A certain brand of candies have a mean weight of 0.8616g and a standard deviation of 0.0518 based on the sample of a package containing 447 candies. The package label stated that the net weight is 381.8g If every package has 447 candies the mean weight of the candies must exceed 381.8/447=0.8542 for the net contents to weight at least 381.8g.

a) If 1 candy is reandomly selected, find the probability that it weights more than 0.8542g.
The probability is ________.
(round to four decimal places as needed)
b) If 447 candies are reandomly selected find the probability that their mean weight is at least 0.8542 g.
the probability that a sample of 447 candies will have a mean of 0.8542g or greater is __________.
(round to four decimal places as needed)
c) Given these results does it seem that the candy company is providing consumers with the amount claimed on the label?

Answer 1

a) The probability is 0.5557 = 55.57%.

b) The probability that a sample of 447 candies will have a mean of 0.8542g or greater is 0.9987 = 99.87%.

c) Yes, because there is a very large probability, of 99.87%, that the amount will be at least the one claimed on the label.

Explanation:

To solve this question, we need to understand the normal probability distribution and the central limit theorem.

Normal Probability Distribution:

Problems of normal distributions can be solved using the z-score formula.

In a set with mean
`\mu` and standard deviation
`\sigma`, the z-score of a measure X is given by:

`Z = (X - \mu)/(\sigma)`

The Z-score measures how many standard deviations the measure is from the mean.
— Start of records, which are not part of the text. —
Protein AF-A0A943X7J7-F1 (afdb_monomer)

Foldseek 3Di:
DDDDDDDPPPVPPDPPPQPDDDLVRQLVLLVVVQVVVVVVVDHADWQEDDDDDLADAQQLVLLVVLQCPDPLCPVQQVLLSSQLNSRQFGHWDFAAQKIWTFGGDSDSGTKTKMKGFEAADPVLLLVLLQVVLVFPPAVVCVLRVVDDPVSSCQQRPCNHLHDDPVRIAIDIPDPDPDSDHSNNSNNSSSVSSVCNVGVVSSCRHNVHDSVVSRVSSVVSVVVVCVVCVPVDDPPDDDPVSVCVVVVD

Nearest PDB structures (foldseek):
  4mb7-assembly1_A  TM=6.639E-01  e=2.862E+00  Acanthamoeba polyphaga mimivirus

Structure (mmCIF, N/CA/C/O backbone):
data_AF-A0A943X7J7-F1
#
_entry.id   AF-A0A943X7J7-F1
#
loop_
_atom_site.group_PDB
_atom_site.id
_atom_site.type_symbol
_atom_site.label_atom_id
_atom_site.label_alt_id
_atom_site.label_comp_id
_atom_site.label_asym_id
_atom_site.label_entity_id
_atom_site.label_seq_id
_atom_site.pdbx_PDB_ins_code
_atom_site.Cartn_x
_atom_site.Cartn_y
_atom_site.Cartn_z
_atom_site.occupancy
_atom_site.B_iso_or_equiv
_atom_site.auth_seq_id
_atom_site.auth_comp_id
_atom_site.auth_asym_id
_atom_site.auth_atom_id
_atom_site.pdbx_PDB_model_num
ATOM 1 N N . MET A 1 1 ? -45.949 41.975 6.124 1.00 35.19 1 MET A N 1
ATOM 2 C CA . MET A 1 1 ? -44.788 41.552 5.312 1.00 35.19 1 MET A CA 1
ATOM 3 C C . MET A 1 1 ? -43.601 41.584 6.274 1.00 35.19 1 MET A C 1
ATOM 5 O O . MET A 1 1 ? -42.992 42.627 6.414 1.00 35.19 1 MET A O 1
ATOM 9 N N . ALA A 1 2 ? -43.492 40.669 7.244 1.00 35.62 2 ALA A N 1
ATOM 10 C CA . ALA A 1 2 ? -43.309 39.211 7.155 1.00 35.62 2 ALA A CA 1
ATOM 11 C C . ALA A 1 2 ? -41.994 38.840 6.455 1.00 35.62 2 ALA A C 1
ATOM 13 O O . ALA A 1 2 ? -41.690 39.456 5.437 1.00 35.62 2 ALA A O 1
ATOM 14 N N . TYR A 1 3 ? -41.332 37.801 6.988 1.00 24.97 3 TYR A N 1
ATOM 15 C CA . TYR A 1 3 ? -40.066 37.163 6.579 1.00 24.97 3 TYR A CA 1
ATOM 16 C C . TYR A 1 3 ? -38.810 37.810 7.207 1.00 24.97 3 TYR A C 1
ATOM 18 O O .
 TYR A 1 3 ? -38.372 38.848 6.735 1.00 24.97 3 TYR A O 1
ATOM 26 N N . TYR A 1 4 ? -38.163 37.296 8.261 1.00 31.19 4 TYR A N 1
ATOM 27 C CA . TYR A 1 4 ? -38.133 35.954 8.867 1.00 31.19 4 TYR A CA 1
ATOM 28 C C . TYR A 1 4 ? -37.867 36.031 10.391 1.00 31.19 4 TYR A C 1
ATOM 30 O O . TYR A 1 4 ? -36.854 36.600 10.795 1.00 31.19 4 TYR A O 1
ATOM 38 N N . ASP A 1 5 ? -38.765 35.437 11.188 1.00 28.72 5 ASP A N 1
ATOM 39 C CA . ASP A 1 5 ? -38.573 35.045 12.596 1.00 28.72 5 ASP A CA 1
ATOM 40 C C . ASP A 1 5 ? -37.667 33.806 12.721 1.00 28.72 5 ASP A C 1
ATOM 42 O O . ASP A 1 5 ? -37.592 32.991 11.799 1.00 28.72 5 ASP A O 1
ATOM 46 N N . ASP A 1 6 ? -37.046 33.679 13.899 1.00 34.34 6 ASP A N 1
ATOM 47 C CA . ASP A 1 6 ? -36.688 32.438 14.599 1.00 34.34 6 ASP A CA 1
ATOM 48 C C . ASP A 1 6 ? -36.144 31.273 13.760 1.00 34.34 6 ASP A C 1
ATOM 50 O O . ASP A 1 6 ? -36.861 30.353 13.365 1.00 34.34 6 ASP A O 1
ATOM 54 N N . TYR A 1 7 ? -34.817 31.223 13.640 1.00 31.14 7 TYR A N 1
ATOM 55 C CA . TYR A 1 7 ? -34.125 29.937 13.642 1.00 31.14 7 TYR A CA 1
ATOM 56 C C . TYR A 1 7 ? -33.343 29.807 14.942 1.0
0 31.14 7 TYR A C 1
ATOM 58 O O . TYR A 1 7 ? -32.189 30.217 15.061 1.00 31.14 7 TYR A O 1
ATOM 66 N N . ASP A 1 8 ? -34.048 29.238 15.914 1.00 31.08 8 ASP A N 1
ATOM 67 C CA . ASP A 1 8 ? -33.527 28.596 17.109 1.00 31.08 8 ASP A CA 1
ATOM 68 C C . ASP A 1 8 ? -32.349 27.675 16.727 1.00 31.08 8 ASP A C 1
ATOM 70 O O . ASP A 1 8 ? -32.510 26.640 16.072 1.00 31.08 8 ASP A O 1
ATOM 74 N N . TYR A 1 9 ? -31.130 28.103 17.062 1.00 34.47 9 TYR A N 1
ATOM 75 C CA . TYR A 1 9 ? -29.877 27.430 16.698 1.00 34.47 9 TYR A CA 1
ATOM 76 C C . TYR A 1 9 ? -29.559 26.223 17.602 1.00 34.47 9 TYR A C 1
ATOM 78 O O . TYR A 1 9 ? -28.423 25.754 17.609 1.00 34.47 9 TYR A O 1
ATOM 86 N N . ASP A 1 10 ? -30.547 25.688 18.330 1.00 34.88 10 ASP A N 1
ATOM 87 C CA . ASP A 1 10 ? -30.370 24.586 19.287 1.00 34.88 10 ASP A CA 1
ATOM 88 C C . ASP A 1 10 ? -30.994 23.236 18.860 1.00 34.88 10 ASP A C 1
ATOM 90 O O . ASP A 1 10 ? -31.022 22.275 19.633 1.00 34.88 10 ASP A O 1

After finding the Z-score, we look at the z-score table and find the p-value associated with this z-score. This p-value is the probability that the value of the measure is smaller than X, that is, the percentile of X. Subtracting 1 by the p-value, we get the probability that the value of the measure is greater than X.

Central Limit Theorem

The Central Limit Theorem estabilishes that, for a normally distributed random variable X, with mean
`\mu` and standard deviation
`\sigma`, the sampling distribution of the sample means with size n can be approximated to a normal distribution with mean
`\mu` and standard deviation
`s = (\sigma)/(√(n))`.

For a skewed variable, the Central Limit Theorem can also be applied, as long as n is at least 30.
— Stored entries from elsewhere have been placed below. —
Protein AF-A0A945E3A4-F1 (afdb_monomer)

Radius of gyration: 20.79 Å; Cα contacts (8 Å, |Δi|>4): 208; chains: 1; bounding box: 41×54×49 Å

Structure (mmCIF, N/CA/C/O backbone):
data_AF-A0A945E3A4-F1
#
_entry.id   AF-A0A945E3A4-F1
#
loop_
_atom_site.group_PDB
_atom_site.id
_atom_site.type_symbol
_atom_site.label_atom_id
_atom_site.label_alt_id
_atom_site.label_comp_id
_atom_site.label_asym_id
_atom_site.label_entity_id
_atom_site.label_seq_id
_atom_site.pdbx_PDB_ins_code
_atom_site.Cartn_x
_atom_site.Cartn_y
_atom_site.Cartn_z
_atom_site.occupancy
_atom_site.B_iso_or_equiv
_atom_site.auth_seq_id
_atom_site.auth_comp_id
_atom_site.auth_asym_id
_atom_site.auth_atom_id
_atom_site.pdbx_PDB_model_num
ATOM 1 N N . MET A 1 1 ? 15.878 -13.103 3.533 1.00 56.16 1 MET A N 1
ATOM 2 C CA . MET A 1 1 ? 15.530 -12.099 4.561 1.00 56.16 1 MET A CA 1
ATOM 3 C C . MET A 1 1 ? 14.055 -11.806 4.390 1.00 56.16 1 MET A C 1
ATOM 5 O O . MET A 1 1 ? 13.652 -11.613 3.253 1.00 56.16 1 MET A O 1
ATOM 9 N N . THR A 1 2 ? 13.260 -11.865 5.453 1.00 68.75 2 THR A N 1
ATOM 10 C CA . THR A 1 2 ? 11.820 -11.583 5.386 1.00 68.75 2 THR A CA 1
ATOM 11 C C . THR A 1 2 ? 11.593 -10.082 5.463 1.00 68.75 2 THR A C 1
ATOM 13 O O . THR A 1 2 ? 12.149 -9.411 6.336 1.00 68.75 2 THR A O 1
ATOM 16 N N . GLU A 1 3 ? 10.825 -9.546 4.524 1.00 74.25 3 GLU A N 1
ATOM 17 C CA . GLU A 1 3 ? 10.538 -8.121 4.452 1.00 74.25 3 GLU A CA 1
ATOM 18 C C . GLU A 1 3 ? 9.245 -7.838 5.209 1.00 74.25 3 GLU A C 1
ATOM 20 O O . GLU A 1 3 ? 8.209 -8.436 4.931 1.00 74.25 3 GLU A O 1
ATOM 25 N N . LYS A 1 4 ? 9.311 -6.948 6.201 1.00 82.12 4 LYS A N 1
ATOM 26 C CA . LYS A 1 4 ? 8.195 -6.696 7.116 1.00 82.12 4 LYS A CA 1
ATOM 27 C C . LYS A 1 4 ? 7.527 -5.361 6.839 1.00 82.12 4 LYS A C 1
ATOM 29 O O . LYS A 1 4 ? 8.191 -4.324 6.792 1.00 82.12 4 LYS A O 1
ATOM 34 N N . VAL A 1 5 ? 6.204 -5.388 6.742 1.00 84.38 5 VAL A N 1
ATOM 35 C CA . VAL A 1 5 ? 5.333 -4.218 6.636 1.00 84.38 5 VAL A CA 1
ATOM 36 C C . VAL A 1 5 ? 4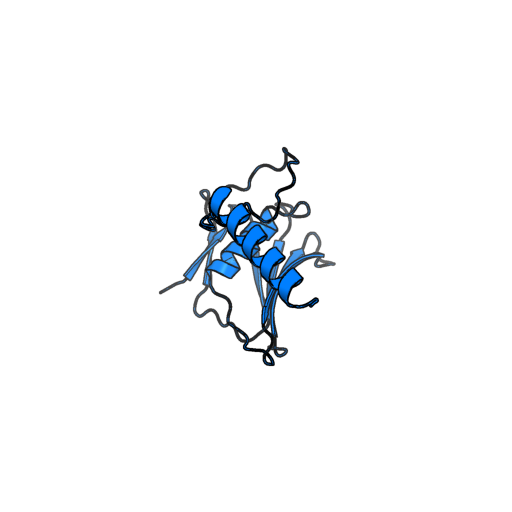.606 -4.030 7.959 1.00 84.38 5 VAL A C 1
ATOM 38 O O . VAL A 1 5 ? 3.935 -4.933 8.453 1.00 84.38 5 VAL A O 1
ATOM 41 N N . LEU A 1 6 ? 4.735 -2.841 8.542 1.00 84.88 6 LEU A N 1
ATOM 42 C CA . LEU A 1 6 ? 4.169 -2.513 9.845 1.00 84.88 6 LEU A CA 1
ATOM 43 C C . LEU A 1 6 ? 2.809 -1.841 9.684 1.00 84.88 6 LEU A C 1
ATOM 45 O O . LEU A 1 6 ? 2.705 -0.782 9.060 1.00 84.88 6 LEU A O 1
ATOM 49 N N . ILE A 1 7 ? 1.780 -2.387 10.323 1.00 84.56 7 ILE A N 1
ATOM 50 C CA . ILE A 1 7 ? 0.437 -1.796 10.325 1.00 84.56 7 ILE A CA 1
ATOM 51 C C . ILE A 1 7 ? -0.021 -1.450 11.747 1.00 84.56 7 ILE A C 1
ATOM 53 O O . ILE A 1 7 ? 0.414 -2.085 12.708 1.00 84.56 7 ILE A O 1
ATOM 57 N N . PRO A 1 8 ? -0.881 -0.435 11.934 1.00 82.62 8 PRO A N 1
ATOM 58 C CA . PRO A 1 8 ? -1.488 -0.169 13.232 1.00 82.62 8 PRO A CA 1
ATOM 59 C C . PRO A 1 8 ? -2.311 -1.364 13.707 1.00 82.62 8 PRO A C 1
ATOM 61 O O . PRO A 1 8 ? -3.031 -1.974 12.915 1.00 82.62 8 PRO A O 1
ATOM 64 N N . GLN A 1 9 ? -2.270 -1.622 15.012 1.00 81.19 9 GLN A N 1
ATOM 65 C CA . GLN A 1 9 ? -3.036 -2.704 15.634 1.00 81.19 9 GLN A CA 1
ATOM 66 C C . GLN A 1 9 ? -4.531 -2.638 15.303 1.00 81.19 9 GLN A C 1
ATOM 68 O O . GLN A 1 9 ? -5.145 -1.563 15.345 1.00 81.19 9 GLN A O 1
ATOM 73 N N . GLY A 1 10 ? -5.105 -3.804 14.999 1.00 78.06 10 GLY A N 1
ATOM 74 C CA . GLY A 1 10 ? -6.512 -3.957 14.632 1.00 78.06 10 GLY A CA 1
ATOM 75 C C . GLY A 1 10 ? -6.863 -3.485 13.217 1.00 78.06 10 GLY A C 1
ATOM 76 O O . GLY A 1 10 ? -8.045 -3.393 12.891 1.00 78.06 10 GLY A O 1
ATOM 77 N N . THR A 1 11 ? -5.873 -3.169 12.377 1.00 83.50 11 THR A N 1
ATOM 78 C CA . THR A 1 11 ? -6.103 -2.898 10.952 1.00 83.50 11 THR A CA 1
ATOM 79 C C . THR A 1 11 ? -6.183 -4.219 10.201 1.00 83.50 11 THR A C 1
ATOM 81 O O . THR A 1 11 ? -5.212 -4.965 10.165 1.00 83.50 11 THR A O 1
ATOM 84 N N . LYS A 1 12 ? -7.314 -4.498 9.552 1.00 88.38 12 LYS A N 1
ATOM 85 C CA . LYS A 1 12 ? -7.415 -5.635 8.631 1.00 88.38 12 LYS A CA 1
ATOM 86 C C . LYS A 1 12 ? -6.824 -5.233 7.283 1.00 88.38 12 LYS A C 1
ATOM 88 O O . LYS A 1 12 ? -7.312 -4.279 6.676 1.00 88.38 12 LYS A O 1
ATOM 93 N N . LEU A 1 13 ? -5.788 -5.938 6.838 1.00 89.56 13 LEU A N 1
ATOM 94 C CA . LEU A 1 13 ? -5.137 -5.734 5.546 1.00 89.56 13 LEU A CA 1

Mean weight of 0.8616g and a standard deviation of 0.0518

This means that
`\mu = 0.8616, \sigma = 0.0518`

a) If 1 candy is reandomly selected, find the probability that it weights more than 0.8542g.
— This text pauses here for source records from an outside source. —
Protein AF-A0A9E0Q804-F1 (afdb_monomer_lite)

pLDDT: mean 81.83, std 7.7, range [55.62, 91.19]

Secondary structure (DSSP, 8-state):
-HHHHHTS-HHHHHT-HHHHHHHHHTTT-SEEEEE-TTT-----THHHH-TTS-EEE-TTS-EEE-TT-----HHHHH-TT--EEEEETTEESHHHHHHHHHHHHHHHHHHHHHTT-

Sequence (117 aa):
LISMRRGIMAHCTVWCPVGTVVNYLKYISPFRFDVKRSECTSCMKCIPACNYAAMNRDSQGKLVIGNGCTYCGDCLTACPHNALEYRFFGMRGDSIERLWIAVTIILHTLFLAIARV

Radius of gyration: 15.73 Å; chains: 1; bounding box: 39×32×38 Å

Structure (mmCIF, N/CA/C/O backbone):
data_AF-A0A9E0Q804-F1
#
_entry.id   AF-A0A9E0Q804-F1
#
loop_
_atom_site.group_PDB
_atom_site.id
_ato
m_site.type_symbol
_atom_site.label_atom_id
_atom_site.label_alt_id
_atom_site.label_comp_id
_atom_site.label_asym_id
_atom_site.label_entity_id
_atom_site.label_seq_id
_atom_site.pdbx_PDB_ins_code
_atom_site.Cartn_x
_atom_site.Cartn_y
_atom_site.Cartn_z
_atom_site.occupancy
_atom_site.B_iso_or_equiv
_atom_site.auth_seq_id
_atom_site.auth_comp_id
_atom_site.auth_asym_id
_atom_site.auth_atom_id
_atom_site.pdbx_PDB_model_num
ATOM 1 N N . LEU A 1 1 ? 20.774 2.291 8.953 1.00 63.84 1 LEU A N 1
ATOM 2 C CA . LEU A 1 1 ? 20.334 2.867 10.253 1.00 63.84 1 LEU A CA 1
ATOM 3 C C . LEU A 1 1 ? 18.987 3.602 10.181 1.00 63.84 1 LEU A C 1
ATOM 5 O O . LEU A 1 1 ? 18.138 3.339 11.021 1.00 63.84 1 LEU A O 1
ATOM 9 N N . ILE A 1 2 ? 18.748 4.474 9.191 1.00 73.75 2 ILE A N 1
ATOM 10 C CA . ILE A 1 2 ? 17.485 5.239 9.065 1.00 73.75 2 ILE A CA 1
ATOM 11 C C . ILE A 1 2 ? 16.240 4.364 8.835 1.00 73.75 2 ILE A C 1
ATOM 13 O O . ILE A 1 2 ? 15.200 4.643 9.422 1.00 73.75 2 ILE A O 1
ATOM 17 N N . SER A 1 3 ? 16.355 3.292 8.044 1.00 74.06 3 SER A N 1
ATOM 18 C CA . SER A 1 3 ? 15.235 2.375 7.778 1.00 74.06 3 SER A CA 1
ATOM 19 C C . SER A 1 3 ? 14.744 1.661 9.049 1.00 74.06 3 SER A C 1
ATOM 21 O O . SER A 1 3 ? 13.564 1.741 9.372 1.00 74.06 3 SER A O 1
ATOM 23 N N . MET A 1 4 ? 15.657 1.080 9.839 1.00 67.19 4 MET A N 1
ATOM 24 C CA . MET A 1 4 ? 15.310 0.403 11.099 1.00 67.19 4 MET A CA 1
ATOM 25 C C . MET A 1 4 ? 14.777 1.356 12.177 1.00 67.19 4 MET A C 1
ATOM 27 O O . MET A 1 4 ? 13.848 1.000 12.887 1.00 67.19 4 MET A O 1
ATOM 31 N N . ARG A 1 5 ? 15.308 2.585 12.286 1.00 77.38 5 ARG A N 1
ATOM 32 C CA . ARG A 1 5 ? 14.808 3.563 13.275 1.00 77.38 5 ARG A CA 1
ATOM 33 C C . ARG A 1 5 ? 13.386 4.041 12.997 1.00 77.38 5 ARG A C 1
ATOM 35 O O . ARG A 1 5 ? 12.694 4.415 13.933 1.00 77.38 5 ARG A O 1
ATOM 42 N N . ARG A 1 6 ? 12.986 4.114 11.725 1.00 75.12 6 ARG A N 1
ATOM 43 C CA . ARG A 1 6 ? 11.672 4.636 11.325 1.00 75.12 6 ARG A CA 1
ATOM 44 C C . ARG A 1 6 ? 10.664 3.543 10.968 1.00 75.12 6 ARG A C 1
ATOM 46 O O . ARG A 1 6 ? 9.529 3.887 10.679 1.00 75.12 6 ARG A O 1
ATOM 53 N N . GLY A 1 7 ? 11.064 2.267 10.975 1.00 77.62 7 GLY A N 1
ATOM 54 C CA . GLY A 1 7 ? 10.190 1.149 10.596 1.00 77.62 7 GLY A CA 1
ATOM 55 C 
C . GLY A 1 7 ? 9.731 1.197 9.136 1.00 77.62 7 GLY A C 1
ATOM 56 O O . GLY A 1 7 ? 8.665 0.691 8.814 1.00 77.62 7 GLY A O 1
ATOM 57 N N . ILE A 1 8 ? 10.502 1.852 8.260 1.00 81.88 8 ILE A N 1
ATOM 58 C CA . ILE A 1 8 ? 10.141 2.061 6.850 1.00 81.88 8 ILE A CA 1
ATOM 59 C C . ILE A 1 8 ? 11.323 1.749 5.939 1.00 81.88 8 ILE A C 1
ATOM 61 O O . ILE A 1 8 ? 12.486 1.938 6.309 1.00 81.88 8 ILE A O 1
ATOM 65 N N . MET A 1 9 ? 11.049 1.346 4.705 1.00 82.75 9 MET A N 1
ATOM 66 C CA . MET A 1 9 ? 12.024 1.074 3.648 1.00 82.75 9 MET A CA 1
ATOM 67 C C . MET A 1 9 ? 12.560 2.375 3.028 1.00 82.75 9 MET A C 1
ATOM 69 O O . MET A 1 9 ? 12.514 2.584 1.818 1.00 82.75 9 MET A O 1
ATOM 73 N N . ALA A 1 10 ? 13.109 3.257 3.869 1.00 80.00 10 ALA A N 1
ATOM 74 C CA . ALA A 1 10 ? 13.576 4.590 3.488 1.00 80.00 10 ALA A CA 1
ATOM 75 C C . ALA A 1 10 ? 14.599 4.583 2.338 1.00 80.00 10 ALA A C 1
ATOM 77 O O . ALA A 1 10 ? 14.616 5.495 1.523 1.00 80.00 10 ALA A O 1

This is 1 subtracted by the pvalue of Z when X = 0.8542. So

`Z = (X - \mu)/(\sigma)`

`Z = (0.8542 - 0.8616)/(0.0518)`

`Z = -0.14`

`Z = -0.14` has a pvalue of 0.4443

1 - 0.4443 = 0.5557

The probability is 0.5557 = 55.57%.

b) If 447 candies are reandomly selected find the probability that their mean weight is at least 0.8542 g.

Sample of 447 means that
`n = 447, s = (0.0518)/(√(447)) = 0.00245`

`Z = (X - \mu)/(\sigma)`

By the Central Limit Theorem

`Z = (X - \mu)/(s)`

`Z = (0.8542 - 0.8616)/(0.0245)`

`Z = -3.02`

`Z = -3.02` has a pvalue of 0.0013

1 - 0.0013 = 0.9987

The probability that a sample of 447 candies will have a mean of 0.8542g or greater is 0.9987 = 99.87%.

c) Given these results does it seem that the candy company is providing consumers with the amount claimed on the label?

Yes, because there is a very large probability, of 99.87%, that the amount will be at least the one claimed on the label.